CoinSwap is a proposed method for making Bitcoin transactions more private. Currently, chain analysis relies heavily on the assumption that if Alice sends an entire UTXO to an address, she is sending the transaction to herself. CoinSwap undermines this assumption by allowing two parties to send entire UTXOs to new addresses which are not their own. In doing so, parties will swap UTXOs and break the chain of custody for both coins.

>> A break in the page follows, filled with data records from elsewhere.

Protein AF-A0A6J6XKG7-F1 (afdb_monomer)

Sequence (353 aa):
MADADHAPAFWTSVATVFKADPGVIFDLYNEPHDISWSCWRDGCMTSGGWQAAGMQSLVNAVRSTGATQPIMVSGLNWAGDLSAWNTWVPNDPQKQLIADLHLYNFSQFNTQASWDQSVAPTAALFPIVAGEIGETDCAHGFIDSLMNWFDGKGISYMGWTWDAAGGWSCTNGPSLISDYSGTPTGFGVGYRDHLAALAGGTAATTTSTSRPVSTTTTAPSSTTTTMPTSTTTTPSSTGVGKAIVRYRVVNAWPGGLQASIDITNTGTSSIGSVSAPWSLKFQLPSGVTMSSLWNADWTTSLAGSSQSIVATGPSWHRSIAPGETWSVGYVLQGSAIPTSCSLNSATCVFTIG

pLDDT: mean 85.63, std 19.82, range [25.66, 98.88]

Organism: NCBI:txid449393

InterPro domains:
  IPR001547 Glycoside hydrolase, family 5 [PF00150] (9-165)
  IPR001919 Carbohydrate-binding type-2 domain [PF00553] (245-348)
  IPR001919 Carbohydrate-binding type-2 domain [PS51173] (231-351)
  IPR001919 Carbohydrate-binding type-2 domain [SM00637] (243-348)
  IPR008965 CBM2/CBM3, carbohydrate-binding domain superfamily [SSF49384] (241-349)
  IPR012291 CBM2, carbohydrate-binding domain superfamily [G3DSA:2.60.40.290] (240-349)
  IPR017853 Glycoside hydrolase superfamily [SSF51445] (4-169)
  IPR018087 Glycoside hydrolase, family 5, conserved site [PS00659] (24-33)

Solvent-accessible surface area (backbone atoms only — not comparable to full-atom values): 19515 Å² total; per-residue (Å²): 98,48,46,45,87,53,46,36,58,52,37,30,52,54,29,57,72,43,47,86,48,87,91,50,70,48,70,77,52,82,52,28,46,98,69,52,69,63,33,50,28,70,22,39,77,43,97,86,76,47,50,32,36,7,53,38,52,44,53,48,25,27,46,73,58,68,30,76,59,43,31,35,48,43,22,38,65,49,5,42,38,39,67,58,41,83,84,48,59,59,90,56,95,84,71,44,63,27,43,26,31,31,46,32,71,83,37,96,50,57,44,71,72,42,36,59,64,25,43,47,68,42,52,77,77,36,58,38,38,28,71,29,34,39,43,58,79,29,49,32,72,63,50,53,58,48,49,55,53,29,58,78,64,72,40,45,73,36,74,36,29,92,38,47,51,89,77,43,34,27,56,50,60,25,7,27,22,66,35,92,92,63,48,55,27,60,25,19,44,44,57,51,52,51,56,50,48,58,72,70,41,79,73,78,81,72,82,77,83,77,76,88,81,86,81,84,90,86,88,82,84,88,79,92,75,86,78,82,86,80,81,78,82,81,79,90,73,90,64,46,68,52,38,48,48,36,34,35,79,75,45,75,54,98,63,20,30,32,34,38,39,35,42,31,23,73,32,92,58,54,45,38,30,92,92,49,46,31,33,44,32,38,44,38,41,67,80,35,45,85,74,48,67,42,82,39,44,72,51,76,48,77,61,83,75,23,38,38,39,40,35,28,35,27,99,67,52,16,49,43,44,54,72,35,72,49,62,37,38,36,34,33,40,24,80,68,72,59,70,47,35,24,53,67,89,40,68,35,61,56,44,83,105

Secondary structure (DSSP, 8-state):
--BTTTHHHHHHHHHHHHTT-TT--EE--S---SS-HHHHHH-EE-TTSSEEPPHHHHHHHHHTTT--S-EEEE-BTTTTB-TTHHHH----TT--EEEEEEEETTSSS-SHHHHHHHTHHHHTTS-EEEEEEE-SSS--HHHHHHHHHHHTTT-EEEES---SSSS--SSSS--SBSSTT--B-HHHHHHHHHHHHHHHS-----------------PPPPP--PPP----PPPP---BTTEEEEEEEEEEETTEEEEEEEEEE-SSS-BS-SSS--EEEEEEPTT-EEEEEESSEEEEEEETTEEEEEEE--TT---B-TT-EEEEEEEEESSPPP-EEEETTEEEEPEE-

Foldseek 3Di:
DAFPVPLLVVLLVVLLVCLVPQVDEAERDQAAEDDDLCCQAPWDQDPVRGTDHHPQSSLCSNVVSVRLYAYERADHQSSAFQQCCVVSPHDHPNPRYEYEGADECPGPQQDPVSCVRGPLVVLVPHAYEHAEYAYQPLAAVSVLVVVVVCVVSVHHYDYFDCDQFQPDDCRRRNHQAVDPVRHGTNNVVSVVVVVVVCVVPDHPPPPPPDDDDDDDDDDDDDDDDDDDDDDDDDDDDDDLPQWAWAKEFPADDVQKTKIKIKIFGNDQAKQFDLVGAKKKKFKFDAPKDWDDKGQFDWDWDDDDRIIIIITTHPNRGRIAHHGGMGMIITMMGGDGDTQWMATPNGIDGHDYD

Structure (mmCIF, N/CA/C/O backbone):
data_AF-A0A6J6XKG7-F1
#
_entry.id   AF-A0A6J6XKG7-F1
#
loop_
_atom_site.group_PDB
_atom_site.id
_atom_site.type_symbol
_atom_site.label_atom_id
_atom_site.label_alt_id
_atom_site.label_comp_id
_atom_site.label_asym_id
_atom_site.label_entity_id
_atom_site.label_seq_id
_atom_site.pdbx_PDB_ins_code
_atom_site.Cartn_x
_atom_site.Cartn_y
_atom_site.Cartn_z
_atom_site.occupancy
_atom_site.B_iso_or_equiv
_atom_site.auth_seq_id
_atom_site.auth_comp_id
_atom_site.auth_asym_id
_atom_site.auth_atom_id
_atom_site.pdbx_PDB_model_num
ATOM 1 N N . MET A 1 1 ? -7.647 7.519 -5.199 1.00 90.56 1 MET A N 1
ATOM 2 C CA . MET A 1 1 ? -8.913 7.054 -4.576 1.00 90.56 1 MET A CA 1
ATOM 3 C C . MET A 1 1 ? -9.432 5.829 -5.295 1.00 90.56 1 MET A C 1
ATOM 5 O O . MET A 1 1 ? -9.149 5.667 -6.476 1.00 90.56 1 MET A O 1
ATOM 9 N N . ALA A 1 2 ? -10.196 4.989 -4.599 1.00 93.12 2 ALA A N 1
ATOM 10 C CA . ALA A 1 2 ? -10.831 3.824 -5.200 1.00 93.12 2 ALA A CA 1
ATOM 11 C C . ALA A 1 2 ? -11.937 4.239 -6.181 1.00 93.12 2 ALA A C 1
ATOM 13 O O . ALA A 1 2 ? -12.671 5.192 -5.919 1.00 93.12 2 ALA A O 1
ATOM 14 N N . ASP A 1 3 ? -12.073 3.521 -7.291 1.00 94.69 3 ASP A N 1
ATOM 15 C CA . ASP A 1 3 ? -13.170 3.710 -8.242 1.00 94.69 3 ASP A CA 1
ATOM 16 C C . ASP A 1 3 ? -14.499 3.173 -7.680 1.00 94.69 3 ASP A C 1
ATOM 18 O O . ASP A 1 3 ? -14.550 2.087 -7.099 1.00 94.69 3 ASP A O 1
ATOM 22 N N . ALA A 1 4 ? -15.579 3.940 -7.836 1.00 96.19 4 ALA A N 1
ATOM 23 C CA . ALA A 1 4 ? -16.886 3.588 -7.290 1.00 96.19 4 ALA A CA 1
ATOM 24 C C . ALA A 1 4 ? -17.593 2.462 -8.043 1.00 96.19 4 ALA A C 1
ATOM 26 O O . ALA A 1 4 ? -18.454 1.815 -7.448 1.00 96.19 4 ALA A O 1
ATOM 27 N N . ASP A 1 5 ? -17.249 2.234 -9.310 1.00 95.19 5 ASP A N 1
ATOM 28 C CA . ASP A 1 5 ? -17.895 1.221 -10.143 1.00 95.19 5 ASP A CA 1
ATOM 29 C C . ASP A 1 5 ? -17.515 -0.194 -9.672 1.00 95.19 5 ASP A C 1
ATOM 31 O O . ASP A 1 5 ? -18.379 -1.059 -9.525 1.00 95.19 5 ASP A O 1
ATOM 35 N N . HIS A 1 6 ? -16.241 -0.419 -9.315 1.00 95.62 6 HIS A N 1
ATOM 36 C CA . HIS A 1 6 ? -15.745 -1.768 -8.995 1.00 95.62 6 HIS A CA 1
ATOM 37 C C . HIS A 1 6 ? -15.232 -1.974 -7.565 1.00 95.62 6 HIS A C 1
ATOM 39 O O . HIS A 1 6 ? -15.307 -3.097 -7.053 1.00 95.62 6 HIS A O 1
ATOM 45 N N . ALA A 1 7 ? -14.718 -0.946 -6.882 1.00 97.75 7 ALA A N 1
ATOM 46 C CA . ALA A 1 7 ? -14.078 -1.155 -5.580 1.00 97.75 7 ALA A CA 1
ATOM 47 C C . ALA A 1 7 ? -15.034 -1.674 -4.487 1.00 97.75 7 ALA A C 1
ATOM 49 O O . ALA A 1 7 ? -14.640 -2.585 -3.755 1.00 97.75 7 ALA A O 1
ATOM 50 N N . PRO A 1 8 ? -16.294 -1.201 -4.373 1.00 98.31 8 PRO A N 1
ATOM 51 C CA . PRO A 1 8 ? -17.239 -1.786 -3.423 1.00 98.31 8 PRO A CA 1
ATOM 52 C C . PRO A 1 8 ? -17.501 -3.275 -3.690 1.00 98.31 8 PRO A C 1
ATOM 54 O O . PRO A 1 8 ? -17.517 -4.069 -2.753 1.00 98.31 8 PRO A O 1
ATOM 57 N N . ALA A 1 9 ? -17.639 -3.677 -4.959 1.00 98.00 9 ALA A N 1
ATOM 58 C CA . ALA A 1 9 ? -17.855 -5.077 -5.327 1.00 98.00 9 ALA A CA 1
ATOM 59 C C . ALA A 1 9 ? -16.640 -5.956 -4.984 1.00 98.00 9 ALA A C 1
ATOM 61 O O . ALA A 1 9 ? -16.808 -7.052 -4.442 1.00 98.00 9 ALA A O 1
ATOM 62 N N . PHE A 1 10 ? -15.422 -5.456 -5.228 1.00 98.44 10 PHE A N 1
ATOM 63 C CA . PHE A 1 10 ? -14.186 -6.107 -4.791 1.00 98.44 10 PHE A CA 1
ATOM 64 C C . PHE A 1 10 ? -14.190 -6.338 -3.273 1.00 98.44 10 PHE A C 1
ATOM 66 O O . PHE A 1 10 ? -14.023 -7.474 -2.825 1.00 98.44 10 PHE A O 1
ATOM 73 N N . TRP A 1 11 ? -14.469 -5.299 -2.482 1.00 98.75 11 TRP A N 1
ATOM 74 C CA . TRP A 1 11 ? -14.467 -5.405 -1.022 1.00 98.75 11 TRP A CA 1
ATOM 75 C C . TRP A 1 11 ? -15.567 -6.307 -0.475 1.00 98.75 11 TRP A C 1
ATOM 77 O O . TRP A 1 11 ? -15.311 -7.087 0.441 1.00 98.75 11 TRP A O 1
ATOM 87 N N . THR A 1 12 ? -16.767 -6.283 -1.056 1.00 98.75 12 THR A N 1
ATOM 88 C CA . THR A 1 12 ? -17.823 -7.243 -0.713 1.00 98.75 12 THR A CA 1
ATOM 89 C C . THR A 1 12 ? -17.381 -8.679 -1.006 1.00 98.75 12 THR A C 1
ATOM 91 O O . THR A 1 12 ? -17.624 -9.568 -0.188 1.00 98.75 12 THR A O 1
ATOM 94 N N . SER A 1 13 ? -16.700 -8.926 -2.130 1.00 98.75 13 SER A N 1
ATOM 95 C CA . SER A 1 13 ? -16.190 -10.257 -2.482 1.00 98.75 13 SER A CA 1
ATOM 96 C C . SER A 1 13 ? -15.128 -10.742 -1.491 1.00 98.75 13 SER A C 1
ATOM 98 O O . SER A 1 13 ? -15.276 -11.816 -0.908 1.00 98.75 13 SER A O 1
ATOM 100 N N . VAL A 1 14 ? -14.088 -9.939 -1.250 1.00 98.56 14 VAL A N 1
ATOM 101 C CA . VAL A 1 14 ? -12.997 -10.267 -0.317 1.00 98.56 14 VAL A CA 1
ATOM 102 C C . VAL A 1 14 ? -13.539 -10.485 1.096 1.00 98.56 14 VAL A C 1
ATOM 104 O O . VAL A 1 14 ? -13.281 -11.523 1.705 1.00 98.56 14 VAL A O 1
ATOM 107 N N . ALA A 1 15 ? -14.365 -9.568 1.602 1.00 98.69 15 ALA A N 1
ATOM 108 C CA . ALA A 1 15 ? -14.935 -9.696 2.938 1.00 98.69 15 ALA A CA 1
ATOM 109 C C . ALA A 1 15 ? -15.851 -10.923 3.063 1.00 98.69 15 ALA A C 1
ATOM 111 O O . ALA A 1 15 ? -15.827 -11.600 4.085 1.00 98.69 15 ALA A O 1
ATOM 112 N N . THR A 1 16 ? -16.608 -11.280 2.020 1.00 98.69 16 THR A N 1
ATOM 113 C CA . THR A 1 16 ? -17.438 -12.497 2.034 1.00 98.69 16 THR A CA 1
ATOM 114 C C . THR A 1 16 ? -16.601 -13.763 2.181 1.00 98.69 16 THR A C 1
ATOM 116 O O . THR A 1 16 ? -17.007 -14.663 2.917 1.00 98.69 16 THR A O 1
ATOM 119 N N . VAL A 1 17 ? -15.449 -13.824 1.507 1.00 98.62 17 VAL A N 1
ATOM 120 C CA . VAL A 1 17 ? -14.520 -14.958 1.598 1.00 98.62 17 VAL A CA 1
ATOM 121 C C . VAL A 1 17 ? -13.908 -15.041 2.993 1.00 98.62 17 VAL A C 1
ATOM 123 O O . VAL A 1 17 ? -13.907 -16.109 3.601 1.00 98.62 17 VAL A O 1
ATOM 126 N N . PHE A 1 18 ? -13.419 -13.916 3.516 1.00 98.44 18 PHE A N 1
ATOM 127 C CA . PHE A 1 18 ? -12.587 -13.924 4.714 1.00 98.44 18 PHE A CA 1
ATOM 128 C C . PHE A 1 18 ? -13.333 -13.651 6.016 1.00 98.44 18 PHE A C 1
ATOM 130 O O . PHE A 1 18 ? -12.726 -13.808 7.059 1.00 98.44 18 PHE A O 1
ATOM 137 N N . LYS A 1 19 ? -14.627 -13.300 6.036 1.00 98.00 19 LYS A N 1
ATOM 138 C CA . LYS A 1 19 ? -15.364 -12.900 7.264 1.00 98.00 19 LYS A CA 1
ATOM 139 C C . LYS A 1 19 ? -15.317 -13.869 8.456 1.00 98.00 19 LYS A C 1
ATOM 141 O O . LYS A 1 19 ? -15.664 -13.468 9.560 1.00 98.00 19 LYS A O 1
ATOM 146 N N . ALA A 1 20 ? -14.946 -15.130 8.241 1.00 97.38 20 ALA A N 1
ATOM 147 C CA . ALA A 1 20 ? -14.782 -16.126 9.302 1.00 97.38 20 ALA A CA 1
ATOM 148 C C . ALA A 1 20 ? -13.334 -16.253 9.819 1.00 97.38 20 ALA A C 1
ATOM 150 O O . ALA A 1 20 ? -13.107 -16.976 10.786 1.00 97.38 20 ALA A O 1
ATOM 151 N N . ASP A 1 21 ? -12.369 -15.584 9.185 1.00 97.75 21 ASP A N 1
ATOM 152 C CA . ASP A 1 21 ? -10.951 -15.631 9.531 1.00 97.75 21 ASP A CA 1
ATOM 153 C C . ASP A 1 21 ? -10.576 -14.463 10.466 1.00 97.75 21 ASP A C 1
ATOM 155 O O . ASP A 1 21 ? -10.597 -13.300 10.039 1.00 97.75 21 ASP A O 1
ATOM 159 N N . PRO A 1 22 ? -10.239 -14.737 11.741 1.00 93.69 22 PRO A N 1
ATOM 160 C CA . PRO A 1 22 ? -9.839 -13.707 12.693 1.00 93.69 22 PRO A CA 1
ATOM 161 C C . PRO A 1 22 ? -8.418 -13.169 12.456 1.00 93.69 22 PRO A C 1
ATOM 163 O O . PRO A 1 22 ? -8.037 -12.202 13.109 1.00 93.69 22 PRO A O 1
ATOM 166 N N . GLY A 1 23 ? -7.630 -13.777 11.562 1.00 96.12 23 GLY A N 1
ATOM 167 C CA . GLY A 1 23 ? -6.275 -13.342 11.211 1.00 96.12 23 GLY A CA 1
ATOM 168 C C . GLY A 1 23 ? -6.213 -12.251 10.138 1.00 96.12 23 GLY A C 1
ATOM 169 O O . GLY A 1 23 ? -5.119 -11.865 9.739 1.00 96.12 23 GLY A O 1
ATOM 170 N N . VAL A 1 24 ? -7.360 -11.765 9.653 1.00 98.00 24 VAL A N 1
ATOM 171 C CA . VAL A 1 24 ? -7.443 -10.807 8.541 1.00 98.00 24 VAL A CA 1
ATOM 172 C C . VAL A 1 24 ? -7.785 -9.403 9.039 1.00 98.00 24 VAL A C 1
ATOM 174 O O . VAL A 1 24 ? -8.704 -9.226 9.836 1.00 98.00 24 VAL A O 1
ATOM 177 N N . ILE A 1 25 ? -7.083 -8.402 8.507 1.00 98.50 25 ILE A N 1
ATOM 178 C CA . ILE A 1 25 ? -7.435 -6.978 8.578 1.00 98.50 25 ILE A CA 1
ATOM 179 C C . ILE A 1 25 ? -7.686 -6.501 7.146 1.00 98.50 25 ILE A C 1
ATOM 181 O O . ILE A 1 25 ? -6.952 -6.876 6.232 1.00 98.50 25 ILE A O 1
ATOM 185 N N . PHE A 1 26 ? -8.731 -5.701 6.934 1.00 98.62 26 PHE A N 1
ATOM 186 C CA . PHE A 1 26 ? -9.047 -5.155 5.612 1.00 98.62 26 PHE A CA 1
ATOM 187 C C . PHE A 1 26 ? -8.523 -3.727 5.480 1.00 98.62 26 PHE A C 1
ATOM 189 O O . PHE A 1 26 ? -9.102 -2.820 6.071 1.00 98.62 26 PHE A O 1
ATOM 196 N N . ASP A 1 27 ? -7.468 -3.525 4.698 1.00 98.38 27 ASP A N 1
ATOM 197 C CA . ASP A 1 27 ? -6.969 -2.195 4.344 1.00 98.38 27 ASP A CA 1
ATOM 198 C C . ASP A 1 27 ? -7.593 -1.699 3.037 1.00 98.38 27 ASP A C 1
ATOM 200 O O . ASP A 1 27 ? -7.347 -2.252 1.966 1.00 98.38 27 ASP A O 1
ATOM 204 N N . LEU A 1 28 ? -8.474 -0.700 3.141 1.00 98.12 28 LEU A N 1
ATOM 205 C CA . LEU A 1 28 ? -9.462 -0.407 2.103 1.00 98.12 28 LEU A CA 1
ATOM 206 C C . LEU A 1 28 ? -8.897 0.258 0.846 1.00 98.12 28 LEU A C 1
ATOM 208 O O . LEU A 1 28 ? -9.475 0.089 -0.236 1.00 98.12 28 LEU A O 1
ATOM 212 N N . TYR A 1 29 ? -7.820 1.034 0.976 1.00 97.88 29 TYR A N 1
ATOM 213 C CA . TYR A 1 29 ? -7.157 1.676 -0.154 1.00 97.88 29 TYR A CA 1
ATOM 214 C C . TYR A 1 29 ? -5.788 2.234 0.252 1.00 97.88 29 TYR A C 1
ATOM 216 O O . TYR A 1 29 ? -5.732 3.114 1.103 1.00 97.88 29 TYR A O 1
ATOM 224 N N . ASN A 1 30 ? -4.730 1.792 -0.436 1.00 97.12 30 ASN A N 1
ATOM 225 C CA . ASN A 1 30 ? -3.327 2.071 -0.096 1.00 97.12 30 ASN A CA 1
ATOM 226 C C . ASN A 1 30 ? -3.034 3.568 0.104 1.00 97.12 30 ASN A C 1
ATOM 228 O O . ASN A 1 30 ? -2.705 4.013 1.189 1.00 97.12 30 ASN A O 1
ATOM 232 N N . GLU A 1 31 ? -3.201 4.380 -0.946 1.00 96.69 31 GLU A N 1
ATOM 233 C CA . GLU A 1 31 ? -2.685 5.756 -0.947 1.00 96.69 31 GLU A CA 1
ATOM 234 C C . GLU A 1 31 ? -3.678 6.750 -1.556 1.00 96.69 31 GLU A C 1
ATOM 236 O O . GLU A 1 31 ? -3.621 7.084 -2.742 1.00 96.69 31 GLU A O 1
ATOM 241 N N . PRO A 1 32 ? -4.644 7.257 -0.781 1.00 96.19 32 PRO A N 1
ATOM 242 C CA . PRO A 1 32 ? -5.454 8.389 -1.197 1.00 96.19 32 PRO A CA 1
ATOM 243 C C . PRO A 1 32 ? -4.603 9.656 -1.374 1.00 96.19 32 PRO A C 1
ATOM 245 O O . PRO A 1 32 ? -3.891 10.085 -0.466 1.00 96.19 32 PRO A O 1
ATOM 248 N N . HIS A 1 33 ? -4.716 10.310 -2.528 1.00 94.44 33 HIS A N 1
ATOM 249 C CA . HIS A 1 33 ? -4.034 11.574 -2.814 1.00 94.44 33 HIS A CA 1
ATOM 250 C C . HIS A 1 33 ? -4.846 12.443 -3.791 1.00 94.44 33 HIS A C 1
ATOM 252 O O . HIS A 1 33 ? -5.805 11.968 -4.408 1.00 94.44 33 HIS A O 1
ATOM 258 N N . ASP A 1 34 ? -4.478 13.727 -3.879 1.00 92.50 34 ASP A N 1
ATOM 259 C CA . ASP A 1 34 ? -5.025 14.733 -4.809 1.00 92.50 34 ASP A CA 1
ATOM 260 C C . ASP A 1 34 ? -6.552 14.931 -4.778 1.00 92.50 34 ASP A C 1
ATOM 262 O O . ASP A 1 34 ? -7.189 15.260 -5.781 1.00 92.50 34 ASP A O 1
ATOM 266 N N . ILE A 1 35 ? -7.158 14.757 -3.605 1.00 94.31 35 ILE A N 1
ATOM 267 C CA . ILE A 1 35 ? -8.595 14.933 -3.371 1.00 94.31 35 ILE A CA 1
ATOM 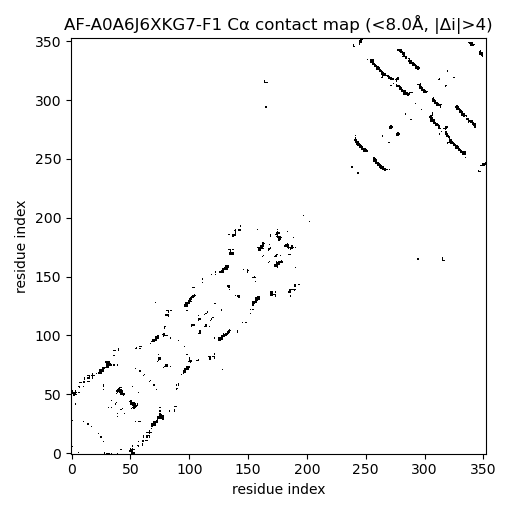268 C C . ILE A 1 35 ? -8.854 15.612 -2.021 1.00 94.31 35 ILE A C 1
ATOM 270 O O . ILE A 1 35 ? -7.996 15.635 -1.144 1.00 94.31 35 ILE A O 1
ATOM 274 N N . SER A 1 36 ? -10.050 16.173 -1.832 1.00 95.06 36 SER A N 1
ATOM 275 C CA . SER A 1 36 ? -10.457 16.736 -0.540 1.00 95.06 36 SER A CA 1
ATOM 276 C C . SER A 1 36 ? -10.835 15.643 0.463 1.00 95.06 36 SER A C 1
ATOM 278 O O . SER A 1 36 ? -11.319 14.580 0.081 1.00 95.06 36 SER A O 1
ATOM 280 N N . TRP A 1 37 ? -10.753 15.943 1.761 1.00 96.75 37 TRP A N 1
ATOM 281 C CA . TRP A 1 37 ? -11.252 15.056 2.823 1.00 96.75 37 TRP A CA 1
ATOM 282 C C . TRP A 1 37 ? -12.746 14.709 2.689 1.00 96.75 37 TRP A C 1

While a CoinSwap is composed of on-chain transactions, CoinSwap is an off-chain coordination protocol, and it would not require any changes to Bitcoin’s protocol. All interactions between the two parties would take place over the internet, and normal Bitcoin transactions would be posted to the Bitcoin blockchain. However, CoinSwap is still in its nascent phase, and has not been widely implemented or adopted.
How CoinSwap Works
The way CoinSwap works is that two parties, Alice and Bob, both send a UTXO to separate 2-of-2 multisig addresses. These two transactions are completely separate, and, discounting timing and identical amount attacks, the two transactions should not be linkable by chain analysis.
Next, Alice and Bob cooperate to spend the bitcoin from both multisig addresses to each other. The bitcoin Alice sent to her multisig address will be sent to an address belonging to Bob, while the UTXO Bob contributed will be sent to Alice.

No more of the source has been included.